KI-Washing: Softwareanbieter pimpen ihre Produkte und bedienen den Hype

Nahezu jeder Softwareanbieter heftet heute seinen Produkten das Label KI an. Gartner moniert, die Anwender würden oft getäuscht. Der Fokus müsse auf konkrete Problemlösungen im Business gelegt werden. [...]

Die Analysten prognostizieren, dass Technologien rund um künstliche Intelligenz (KI) bis 2020 Teil fast jedes neuen Softwareprodukts oder -service sein werden. Der Hype um das Thema sowie das wachsende Interesse vieler Anwenderunternehmen bringen etablierte Softwareanbieter dazu, KI in ihre Produktstra­tegie zu integrieren. Doch dabei entsteht erhebliche Verwirrung, konstatieren die Experten des IT-Research- und Beratungsunternehmens.
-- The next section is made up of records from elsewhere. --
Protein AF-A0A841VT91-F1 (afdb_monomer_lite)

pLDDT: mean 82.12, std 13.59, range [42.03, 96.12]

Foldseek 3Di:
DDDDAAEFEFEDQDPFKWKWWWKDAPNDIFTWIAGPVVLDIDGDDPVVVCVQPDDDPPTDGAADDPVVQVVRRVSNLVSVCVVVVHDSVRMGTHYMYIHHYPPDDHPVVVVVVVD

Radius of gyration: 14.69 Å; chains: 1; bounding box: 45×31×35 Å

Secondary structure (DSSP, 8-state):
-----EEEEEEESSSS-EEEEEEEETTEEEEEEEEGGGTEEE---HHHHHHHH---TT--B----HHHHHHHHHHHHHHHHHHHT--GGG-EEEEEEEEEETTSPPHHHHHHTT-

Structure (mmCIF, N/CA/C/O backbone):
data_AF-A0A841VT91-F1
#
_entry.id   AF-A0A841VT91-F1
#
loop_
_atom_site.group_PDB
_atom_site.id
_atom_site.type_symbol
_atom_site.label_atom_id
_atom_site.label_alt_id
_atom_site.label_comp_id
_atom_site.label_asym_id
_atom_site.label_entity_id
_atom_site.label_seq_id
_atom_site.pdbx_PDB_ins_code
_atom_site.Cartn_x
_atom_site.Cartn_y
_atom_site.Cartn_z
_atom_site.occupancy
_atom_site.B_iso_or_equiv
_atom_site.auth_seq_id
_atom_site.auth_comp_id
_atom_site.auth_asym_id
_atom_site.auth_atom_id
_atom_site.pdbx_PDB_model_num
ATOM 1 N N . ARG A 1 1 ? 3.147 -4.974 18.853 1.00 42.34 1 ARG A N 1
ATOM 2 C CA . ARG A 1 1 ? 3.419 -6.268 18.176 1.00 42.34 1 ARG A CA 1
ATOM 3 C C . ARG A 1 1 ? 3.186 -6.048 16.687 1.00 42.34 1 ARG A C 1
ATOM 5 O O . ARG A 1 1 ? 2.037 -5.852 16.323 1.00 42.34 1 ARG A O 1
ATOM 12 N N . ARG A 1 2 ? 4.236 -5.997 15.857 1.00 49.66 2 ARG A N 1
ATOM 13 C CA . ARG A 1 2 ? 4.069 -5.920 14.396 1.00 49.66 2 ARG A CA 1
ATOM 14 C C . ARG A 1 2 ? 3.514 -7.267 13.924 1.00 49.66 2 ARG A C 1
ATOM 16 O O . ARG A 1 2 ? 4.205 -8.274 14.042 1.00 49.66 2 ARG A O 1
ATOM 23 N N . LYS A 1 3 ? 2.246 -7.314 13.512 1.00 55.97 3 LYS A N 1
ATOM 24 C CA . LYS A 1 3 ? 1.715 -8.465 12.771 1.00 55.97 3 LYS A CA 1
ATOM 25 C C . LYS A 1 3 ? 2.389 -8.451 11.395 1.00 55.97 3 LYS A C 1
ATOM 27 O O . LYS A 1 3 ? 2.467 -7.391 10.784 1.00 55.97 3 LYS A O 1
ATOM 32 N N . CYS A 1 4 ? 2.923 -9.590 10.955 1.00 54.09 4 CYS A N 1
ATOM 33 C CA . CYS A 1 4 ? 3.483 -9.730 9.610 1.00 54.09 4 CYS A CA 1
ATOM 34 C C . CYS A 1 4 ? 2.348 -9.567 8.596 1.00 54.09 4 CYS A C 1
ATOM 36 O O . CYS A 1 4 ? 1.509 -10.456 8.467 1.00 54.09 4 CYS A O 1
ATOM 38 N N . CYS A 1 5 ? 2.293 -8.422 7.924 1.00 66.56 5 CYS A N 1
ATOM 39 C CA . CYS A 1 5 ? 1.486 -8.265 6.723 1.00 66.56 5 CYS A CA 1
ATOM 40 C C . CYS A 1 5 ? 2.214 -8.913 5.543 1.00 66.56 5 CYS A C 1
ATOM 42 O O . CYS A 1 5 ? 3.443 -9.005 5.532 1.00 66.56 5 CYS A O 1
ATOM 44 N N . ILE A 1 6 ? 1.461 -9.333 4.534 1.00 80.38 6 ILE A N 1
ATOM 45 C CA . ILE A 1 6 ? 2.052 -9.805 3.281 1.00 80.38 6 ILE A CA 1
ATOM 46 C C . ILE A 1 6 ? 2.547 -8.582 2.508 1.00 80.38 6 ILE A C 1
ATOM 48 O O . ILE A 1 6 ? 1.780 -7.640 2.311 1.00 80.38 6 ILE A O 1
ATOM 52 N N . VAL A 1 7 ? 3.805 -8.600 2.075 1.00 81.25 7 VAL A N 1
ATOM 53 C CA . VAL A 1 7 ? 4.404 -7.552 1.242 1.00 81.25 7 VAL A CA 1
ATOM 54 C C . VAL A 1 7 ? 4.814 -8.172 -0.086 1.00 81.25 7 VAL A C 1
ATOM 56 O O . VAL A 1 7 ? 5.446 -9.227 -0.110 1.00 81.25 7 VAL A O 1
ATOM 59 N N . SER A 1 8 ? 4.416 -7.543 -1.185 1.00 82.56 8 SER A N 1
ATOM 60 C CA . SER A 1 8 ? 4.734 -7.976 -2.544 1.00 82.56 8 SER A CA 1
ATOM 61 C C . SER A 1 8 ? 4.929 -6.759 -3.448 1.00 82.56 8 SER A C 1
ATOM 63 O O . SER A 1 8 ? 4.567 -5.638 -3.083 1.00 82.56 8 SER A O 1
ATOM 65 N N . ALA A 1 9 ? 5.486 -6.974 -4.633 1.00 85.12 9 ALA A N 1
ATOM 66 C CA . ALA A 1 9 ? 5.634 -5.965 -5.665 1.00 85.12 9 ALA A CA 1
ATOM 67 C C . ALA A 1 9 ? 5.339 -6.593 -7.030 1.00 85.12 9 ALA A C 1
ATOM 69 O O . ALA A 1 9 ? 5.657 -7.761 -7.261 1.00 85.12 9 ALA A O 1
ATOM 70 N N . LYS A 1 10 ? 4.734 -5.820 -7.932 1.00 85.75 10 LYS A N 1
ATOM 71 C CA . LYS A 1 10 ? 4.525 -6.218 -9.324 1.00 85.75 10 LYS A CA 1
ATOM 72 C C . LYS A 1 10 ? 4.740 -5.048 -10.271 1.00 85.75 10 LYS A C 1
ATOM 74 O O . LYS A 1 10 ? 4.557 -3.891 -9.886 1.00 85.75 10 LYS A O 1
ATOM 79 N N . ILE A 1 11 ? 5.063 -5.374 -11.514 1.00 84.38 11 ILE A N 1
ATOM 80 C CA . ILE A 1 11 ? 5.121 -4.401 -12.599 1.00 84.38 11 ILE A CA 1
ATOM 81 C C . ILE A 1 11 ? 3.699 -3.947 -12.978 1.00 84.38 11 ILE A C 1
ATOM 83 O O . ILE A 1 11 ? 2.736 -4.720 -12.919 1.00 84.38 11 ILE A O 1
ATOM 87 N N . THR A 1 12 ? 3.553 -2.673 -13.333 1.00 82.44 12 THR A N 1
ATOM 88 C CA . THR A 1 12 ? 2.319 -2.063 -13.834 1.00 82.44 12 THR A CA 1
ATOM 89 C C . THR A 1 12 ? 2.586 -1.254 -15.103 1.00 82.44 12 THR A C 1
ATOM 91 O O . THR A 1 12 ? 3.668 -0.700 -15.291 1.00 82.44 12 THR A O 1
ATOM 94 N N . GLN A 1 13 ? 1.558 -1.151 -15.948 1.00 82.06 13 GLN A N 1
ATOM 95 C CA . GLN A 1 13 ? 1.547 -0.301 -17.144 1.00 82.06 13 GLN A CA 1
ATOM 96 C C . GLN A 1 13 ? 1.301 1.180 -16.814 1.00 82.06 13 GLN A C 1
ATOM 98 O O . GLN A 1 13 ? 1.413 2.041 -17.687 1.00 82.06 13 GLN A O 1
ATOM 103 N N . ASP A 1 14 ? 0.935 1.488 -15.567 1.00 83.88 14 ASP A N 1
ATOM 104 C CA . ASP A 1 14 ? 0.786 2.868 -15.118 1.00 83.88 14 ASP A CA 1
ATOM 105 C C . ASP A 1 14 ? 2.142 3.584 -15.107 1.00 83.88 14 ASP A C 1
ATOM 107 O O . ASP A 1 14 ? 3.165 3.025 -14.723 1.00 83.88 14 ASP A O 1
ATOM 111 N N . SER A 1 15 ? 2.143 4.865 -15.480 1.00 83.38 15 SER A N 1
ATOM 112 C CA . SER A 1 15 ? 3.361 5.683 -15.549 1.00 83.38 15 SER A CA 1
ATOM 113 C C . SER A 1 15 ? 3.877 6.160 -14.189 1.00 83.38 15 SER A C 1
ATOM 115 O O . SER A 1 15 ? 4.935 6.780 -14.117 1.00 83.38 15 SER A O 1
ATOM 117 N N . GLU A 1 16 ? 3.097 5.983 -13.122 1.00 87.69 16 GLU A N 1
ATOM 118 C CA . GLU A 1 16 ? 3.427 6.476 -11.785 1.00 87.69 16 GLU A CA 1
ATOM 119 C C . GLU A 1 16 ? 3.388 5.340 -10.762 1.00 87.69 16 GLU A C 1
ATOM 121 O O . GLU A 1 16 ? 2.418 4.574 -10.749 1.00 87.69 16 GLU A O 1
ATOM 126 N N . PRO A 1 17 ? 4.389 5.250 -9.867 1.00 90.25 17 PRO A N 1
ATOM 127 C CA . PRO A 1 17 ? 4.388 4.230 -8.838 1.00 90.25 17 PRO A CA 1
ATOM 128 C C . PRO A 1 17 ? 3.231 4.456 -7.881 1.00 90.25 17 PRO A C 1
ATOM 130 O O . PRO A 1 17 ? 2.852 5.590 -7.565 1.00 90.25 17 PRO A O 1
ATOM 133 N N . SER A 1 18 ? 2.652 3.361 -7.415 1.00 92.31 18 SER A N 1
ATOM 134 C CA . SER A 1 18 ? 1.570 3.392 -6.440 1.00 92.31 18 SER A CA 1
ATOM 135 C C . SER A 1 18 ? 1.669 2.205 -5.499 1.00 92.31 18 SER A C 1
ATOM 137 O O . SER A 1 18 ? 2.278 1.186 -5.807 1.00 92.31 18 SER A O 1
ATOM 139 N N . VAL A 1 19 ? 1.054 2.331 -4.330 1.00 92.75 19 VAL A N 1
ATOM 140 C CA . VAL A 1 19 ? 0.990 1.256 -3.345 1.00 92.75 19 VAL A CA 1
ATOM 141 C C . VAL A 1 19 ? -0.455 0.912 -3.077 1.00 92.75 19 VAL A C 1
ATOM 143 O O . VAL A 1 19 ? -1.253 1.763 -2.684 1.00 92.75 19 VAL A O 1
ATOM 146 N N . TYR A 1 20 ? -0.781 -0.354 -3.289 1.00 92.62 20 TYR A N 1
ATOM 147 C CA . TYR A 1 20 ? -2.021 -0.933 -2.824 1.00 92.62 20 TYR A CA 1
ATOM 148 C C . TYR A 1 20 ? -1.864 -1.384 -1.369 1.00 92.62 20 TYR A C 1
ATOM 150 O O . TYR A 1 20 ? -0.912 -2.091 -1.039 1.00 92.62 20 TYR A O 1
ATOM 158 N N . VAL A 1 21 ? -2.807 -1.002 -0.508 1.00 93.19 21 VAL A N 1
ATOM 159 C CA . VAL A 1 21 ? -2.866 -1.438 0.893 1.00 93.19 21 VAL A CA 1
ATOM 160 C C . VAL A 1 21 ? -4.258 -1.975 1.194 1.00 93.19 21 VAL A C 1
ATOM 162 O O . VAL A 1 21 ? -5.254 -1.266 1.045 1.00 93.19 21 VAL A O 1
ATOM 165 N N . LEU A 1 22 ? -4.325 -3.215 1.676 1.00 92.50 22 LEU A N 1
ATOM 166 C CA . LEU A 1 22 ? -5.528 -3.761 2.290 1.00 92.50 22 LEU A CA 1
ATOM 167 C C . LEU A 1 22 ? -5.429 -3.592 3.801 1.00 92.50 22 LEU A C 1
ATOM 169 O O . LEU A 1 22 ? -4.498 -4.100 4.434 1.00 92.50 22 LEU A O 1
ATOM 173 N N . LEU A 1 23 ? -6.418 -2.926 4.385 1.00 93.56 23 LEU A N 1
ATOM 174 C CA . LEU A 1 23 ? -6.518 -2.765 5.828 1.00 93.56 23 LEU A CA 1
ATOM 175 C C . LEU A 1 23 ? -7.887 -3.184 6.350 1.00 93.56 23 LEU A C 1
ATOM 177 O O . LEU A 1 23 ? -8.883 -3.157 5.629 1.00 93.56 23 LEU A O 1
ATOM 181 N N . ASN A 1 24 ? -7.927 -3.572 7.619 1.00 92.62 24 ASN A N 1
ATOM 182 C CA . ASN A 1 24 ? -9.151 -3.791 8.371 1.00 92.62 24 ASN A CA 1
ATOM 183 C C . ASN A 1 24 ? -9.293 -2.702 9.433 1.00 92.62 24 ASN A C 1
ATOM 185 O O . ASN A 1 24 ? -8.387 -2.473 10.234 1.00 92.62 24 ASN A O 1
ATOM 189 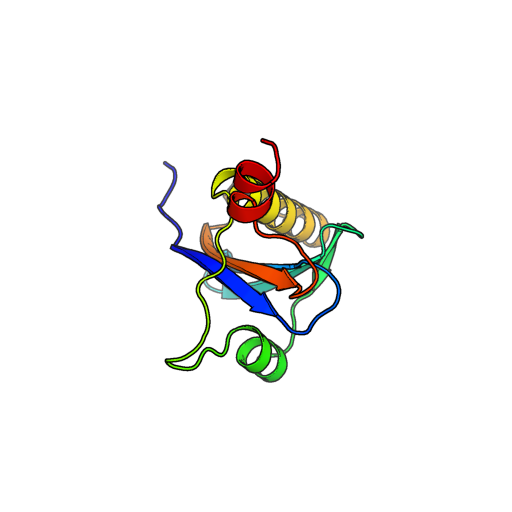N N . HIS A 1 25 ? -10.459 -2.071 9.451 1.00 94.50 25 HIS A N 1
ATOM 190 C CA . HIS A 1 25 ? -10.868 -1.122 10.471 1.00 94.50 25 HIS A CA 1
ATOM 191 C C . HIS A 1 25 ? -12.318 -1.430 10.856 1.00 94.50 25 HIS A C 1
ATOM 193 O O . HIS A 1 25 ? -13.196 -1.516 9.998 1.00 94.50 25 HIS A O 1
ATOM 199 N N . ASN A 1 26 ? -12.586 -1.652 12.147 1.00 91.88 26 ASN A N 1
ATOM 200 C CA . ASN A 1 26 ? -13.929 -1.955 12.661 1.00 91.88 26 ASN A CA 1
ATOM 201 C C . ASN A 1 26 ? -14.670 -3.088 11.916 1.00 91.88 26 ASN A C 1
ATOM 203 O O . ASN A 1 26 ? -15.867 -2.991 11.640 1.00 91.88 26 ASN A O 1
ATOM 207 N N . LYS A 1 27 ? -13.962 -4.189 11.619 1.00 90.81 27 LYS A N 1
ATOM 208 C CA . LYS A 1 27 ? -14.474 -5.371 10.888 1.00 90.81 27 LYS A CA 1
ATOM 209 C C . LYS A 1 27 ? -14.880 -5.082 9.437 1.00 90.81 27 LYS A C 1
ATOM 211 O O . LYS A 1 27 ? -15.627 -5.861 8.844 1.00 90.81 27 LYS A O 1
ATOM 216 N N . LYS A 1 28 ? -14.413 -3.970 8.870 1.00 92.81 28 LYS A N 1
ATOM 217 C CA . LYS A 1 28 ? -14.579 -3.626 7.460 1.00 92.81 28 LYS A CA 1
ATOM 218 C C . LYS A 1 28 ? -13.218 -3.577 6.788 1.00 92.81 28 LYS A C 1
ATOM 220 O O . LYS A 1 28 ? -12.279 -2.973 7.303 1.00 92.81 28 LYS A O 1
ATOM 225 N N . TYR A 1 29 ? -13.142 -4.214 5.627 1.00 92.00 29 TYR A N 1
ATOM 226 C CA . TYR A 1 29 ? -11.961 -4.175 4.782 1.00 92.00 29 TYR A CA 1
ATOM 227 C C . TYR A 1 29 ? -12.002 -2.941 3.887 1.00 92.00 29 TYR A C 1
ATOM 229 O O . TYR A 1 29 ? -13.019 -2.674 3.246 1.00 92.00 29 TYR A O 1
ATOM 237 N N . HIS A 1 30 ? -10.885 -2.225 3.829 1.00 93.19 30 HIS A N 1
ATOM 238 C CA . HIS A 1 30 ? -10.682 -1.086 2.947 1.00 93.19 30 HIS A CA 1
ATOM 239 C C . HIS A 1 30 ? -9.504 -1.372 2.023 1.00 93.19 30 HIS A C 1
ATOM 241 O O . HIS A 1 30 ? -8.401 -1.684 2.473 1.00 93.19 30 HIS A O 1
ATOM 247 N N . ALA A 1 31 ? -9.774 -1.278 0.726 1.00 93.44 31 ALA A N 1
ATOM 248 C CA . ALA A 1 31 ? -8.798 -1.416 -0.338 1.00 93.44 31 ALA A CA 1
ATOM 249 C C . ALA A 1 31 ? -8.339 -0.021 -0.755 1.00 93.44 31 ALA A C 1
ATOM 251 O O . ALA A 1 31 ? -9.106 0.734 -1.354 1.00 93.44 31 ALA A O 1
ATOM 252 N N . LEU A 1 32 ? -7.103 0.325 -0.416 1.00 94.62 32 LEU A N 1
ATOM 253 C CA . LEU A 1 32 ? -6.539 1.640 -0.674 1.00 94.62 32 LEU A CA 1
ATOM 254 C C . LEU A 1 32 ? -5.528 1.574 -1.808 1.00 94.62 32 LEU A C 1
ATOM 256 O O . LEU A 1 32 ? -4.748 0.630 -1.886 1.00 94.62 32 LEU A 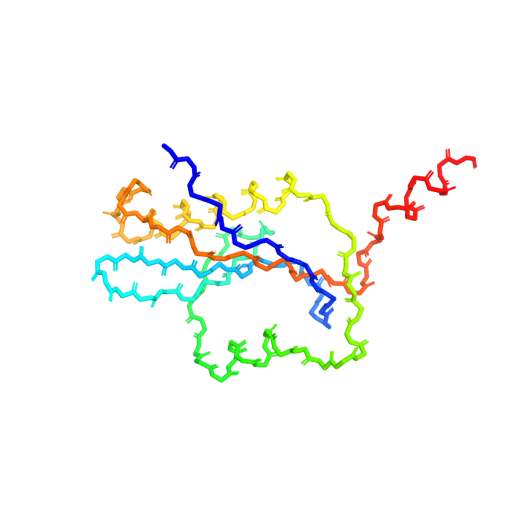O 1
ATOM 260 N N . VAL A 1 33 ? -5.501 2.610 -2.640 1.00 93.88 33 VAL A N 1
ATOM 261 C CA . VAL A 1 33 ? -4.400 2.879 -3.567 1.00 93.88 33 VAL A CA 1
ATOM 262 C C . VAL A 1 33 ? -3.831 4.249 -3.238 1.00 93.88 33 VAL A C 1
ATOM 264 O O . VAL A 1 33 ? -4.562 5.246 -3.229 1.00 93.88 33 VAL A O 1
ATOM 267 N N . TYR A 1 34 ? -2.536 4.278 -2.951 1.00 94.94 34 TYR A N 1
ATOM 268 C CA . TYR A 1 34 ? -1.780 5.473 -2.617 1.00 94.94 34 TYR A CA 1
ATOM 269 C C . TYR A 1 34 ? -0.777 5.801 -3.712 1.00 94.94 34 TYR A C 1
ATOM 271 O O . TYR A 1 34 ? 0.038 4.958 -4.077 1.00 94.94 34 TYR A O 1
ATOM 279 N N . THR A 1 35 ? -0.811 7.038 -4.198 1.00 93.25 35 THR A N 1
ATOM 280 C CA . THR A 1 35 ? 0.168 7.555 -5.157 1.00 93.25 35 THR A CA 1
ATOM 281 C C . THR A 1 35 ? 1.146 8.473 -4.410 1.00 93.25 35 THR A C 1
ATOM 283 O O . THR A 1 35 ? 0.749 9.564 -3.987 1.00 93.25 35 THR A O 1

„Viele Softwareanbieter wollen ihren Claim im größten Goldrausch der letzten Jahre abstecken“, sagt Jim Hare, Research Vice President bei Gartner. Die künstliche Intelligenz biete tatsächlich spannende Möglichkeiten, doch leider konzentrierten sich die meisten Anbieter nicht darauf, die Bedürfnisse, den potenziellen Nutzer und den Mehrwert für ihre Kunden zu identifizieren. Lieber bauten sie einfach irgendwelche auf KI-basierenden Produkte, um auf der Hype-Welle mitzusurfen.
Interesse der Anwender
Das Interesse am Thema KI sei geradezu explodiert – Gartner erkennt das auch an den Sucheingaben auf der eigenen Website. Tauchte der Suchbegriff „Artificial Intelligence“ im Januar noch nicht einmal unter den 100 häufigsten Suchbegriffen auf, rangierte er im Mai 2017 bereits auf Platz sieben. Die Marktauguren werten diese Entwicklung als Hinweis, dass die Anwenderunternehmen verstehen wollen, welche Rolle KI im Rahmen ihrer digitalen Transformation spielen kann oder sollte. Gartner geht davon aus, dass KI bis zum Jahr 2020 für rund ein Drittel aller CIOs weltweit unter den obersten fünf Investitionsprioritäten zu finden sein wird.
Damit Anwender aber die Chancen wirklich ergreifen können, muss sich die Art und Weise ändern, wie die Anbieter an den Markt herangehen, fordern die Analysten. Mehr als 1.000 Hersteller von Applikationen und Softwareplattformen bezeichnen sich heute als KI-Anbieter oder behaupten, ihre Produkte enthielten KI, so die Marktforscher. Dieses plötzliche Aufkommen angeblicher Experten, die KI-Produkte im Portfolio zu haben behaupten, nerve die Anwender zusehends. Dazu komme, dass viele Hersteller das Label willkürlich und unüberlegt an ihre Produkte hefteten.
Begriff KI sorgfältig verwenden
„Es wäre gut, wenn die Anbieter den Begriff KI in ihren Vertriebs- und Marketing-Unterlagen sorgfältiger verwendeten“, empfiehlt Gartner-Analyst Hare. Aus den Produktbeschreibungen müsse klar hervorgehen, was die jeweilige KI-Komponente ausmache, welches Problem sie löse und wie sie sich von konkurrierenden Produkten unterscheide. Geschürt werde die Verunsicherung im Markt auch dadurch, dass weitere Buzzwords wie beispielsweise Deep Learning ebenfalls um sich griffen. Auch hier machten die Hersteller nicht verständlich, worin der Mehrwert dieser Technologien liege.
Unternehmen suchen heute vor allem nach KI-Lösungen, die Geschäftsentscheidungen unterstützen und Prozesse automatisieren, will Gartner im Rahmen einer Umfrage herausgefunden haben. Dabei bevorzugen sie integrierte Lösungen beziehungsweise speziell für bestimmte Problemstellungen geschnürte Pakete. Softwareanbieter sollten sich daher darauf konzentrieren, mit ihren KI-Lösungen konkrete Business-Probleme anzugehen, statt nur irgendwelche technischen Highlights herauszustellen, rät Hare.
* Martin Bayer ist stellvertretender Chefredakteur der Computerwoche.